Task to carry out: Once the line containing "ATOM 2 C CA" is found in the entries below, restate it and each following line word for word, stopping after the line containing "ATOM 19 C CA".

╭─ Data extract

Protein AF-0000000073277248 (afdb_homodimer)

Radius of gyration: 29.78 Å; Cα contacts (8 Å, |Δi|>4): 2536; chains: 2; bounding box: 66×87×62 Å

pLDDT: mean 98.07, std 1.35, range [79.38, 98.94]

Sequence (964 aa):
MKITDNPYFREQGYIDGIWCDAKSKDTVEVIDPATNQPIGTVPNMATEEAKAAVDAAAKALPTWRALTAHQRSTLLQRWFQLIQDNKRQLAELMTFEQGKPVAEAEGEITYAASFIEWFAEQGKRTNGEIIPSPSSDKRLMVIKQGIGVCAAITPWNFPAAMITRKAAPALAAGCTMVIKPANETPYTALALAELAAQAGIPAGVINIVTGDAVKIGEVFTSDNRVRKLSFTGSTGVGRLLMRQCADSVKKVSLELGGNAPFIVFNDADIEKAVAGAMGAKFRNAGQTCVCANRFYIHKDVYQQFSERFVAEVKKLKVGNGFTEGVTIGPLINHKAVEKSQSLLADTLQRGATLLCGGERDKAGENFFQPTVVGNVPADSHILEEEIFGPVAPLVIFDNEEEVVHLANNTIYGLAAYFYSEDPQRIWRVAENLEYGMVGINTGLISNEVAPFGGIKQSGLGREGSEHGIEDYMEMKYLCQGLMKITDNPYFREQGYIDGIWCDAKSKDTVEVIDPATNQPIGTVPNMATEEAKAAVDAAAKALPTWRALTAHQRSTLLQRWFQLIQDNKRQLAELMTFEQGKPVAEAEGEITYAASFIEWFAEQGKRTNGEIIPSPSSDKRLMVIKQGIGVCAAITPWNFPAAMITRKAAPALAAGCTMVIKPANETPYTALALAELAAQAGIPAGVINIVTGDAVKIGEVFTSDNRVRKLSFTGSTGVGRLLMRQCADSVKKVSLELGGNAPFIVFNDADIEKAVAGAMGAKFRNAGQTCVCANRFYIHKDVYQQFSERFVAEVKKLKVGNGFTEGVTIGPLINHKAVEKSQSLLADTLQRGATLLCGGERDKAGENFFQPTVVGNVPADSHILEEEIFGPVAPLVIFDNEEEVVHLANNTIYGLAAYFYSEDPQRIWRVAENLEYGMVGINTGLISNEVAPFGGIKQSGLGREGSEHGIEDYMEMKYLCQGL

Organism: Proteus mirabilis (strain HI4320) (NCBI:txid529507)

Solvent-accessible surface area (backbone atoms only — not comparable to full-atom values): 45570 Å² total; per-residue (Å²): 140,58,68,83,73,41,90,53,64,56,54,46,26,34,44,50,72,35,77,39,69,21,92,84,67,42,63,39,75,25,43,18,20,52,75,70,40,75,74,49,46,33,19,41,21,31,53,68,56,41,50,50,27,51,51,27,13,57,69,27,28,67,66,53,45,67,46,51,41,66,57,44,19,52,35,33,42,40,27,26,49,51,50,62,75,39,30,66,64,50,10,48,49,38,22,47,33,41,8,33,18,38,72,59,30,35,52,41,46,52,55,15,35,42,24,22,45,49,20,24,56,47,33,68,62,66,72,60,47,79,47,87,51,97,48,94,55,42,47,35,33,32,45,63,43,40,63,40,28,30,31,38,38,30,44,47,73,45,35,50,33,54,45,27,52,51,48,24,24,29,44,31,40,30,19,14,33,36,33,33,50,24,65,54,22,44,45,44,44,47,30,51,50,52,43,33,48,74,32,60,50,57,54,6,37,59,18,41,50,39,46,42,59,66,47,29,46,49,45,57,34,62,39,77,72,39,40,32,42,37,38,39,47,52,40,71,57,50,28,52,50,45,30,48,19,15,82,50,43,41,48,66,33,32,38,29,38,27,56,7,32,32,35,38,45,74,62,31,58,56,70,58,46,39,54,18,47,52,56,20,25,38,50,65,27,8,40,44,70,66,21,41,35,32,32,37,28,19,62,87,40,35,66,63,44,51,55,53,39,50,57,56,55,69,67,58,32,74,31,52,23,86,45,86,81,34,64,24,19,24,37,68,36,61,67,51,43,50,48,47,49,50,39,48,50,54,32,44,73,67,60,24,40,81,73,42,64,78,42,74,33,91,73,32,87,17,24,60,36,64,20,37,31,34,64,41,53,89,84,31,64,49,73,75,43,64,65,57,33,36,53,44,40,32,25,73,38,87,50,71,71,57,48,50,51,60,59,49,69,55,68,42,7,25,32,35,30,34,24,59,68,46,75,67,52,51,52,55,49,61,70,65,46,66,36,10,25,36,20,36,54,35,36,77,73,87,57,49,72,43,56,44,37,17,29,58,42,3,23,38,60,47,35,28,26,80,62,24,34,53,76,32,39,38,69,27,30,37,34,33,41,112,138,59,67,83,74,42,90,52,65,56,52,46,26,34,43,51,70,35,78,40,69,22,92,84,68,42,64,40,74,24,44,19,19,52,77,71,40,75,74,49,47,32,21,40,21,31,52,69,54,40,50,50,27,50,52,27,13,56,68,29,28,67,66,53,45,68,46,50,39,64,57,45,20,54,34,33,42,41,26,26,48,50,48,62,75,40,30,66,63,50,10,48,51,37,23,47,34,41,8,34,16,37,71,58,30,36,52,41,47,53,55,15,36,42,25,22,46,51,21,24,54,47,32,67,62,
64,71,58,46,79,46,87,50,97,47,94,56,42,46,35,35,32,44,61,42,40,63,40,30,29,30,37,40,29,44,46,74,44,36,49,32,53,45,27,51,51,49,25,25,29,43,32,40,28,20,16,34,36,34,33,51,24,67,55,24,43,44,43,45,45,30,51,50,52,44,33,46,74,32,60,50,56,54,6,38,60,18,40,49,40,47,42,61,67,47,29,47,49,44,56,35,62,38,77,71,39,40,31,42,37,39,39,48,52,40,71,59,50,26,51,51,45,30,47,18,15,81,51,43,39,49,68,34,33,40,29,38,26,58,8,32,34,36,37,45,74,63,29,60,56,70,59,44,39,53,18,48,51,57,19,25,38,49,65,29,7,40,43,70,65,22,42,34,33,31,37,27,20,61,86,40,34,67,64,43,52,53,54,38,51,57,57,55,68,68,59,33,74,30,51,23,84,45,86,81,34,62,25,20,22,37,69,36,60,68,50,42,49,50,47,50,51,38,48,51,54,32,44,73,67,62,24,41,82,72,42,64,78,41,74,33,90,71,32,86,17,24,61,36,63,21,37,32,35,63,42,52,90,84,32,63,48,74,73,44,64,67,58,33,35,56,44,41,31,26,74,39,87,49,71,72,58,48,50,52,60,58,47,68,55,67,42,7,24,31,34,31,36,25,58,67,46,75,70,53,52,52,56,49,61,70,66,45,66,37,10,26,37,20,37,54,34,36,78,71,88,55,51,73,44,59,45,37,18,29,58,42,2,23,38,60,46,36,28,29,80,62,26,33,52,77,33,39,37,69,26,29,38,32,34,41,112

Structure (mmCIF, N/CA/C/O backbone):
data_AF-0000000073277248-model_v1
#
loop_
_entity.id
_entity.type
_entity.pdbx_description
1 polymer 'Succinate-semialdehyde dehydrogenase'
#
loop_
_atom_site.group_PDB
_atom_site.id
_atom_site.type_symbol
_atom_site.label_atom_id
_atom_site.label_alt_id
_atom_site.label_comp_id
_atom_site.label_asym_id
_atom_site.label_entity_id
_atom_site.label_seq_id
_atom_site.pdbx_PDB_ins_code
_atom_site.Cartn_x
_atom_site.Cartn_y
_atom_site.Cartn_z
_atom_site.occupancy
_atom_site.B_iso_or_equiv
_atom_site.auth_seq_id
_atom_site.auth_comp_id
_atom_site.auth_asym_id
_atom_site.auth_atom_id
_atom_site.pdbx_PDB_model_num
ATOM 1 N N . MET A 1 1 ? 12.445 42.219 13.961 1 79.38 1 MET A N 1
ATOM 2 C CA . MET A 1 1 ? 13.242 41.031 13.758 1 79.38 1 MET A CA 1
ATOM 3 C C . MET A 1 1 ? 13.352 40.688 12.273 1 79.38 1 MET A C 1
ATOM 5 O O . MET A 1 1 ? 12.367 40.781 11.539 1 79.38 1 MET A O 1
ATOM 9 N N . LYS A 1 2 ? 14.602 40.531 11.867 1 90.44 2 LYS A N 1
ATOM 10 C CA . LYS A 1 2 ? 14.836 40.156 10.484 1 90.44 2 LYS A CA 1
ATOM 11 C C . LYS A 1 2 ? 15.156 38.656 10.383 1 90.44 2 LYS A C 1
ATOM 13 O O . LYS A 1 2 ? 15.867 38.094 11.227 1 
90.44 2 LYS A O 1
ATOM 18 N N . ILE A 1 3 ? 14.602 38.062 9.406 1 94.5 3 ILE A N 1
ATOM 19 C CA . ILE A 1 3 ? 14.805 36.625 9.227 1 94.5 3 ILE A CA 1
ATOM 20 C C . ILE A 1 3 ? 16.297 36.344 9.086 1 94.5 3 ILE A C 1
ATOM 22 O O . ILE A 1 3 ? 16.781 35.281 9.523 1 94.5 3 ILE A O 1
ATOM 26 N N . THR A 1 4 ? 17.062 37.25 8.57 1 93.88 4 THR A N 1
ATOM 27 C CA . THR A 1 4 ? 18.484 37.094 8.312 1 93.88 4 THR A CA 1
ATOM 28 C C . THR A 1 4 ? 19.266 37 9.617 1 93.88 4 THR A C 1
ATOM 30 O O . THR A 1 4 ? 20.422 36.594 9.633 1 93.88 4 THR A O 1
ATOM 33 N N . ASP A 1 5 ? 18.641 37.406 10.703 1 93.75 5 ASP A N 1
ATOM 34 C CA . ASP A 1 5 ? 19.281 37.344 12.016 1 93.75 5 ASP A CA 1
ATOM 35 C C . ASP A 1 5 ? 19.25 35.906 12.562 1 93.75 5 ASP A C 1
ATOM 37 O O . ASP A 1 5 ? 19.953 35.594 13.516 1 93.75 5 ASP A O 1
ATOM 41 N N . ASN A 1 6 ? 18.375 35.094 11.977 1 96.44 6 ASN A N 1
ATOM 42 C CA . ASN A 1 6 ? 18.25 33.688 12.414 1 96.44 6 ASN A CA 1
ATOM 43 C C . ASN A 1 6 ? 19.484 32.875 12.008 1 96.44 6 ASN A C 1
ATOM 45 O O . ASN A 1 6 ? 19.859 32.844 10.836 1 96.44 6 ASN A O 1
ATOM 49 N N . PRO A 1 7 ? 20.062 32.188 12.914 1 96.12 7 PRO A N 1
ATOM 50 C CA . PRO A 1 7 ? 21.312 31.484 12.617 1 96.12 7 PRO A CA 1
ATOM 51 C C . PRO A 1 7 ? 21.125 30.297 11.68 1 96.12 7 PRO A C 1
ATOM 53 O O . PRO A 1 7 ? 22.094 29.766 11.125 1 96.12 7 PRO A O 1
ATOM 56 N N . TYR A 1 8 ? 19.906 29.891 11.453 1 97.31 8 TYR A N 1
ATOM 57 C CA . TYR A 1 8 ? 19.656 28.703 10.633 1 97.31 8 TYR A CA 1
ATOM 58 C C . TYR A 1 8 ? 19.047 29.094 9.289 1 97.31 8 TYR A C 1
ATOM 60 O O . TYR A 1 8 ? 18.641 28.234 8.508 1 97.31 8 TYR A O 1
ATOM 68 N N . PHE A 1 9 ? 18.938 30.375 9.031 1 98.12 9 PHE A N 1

╰─

Solution to this task:
ATOM 2 C CA . MET A 1 1 ? 13.242 41.031 13.758 1 79.38 1 MET A CA 1
ATOM 3 C C . MET A 1 1 ? 13.352 40.688 12.273 1 79.38 1 MET A C 1
ATOM 5 O O . MET A 1 1 ? 12.367 40.781 11.539 1 79.38 1 MET A O 1
ATOM 9 N N . LYS A 1 2 ? 14.602 40.531 11.867 1 90.44 2 LYS A N 1
ATOM 10 C CA . LYS A 1 2 ? 14.836 40.156 10.484 1 90.44 2 LYS A CA 1
ATOM 11 C C . LYS A 1 2 ? 15.156 38.656 10.383 1 90.44 2 LYS A C 1
ATOM 13 O O . LYS A 1 2 ? 15.867 38.094 11.227 1 
90.44 2 LYS A O 1
ATOM 18 N N . ILE A 1 3 ? 14.602 38.062 9.406 1 94.5 3 ILE A N 1
ATOM 19 C CA . ILE A 1 3 ? 14.805 36.625 9.227 1 94.5 3 ILE A CA 1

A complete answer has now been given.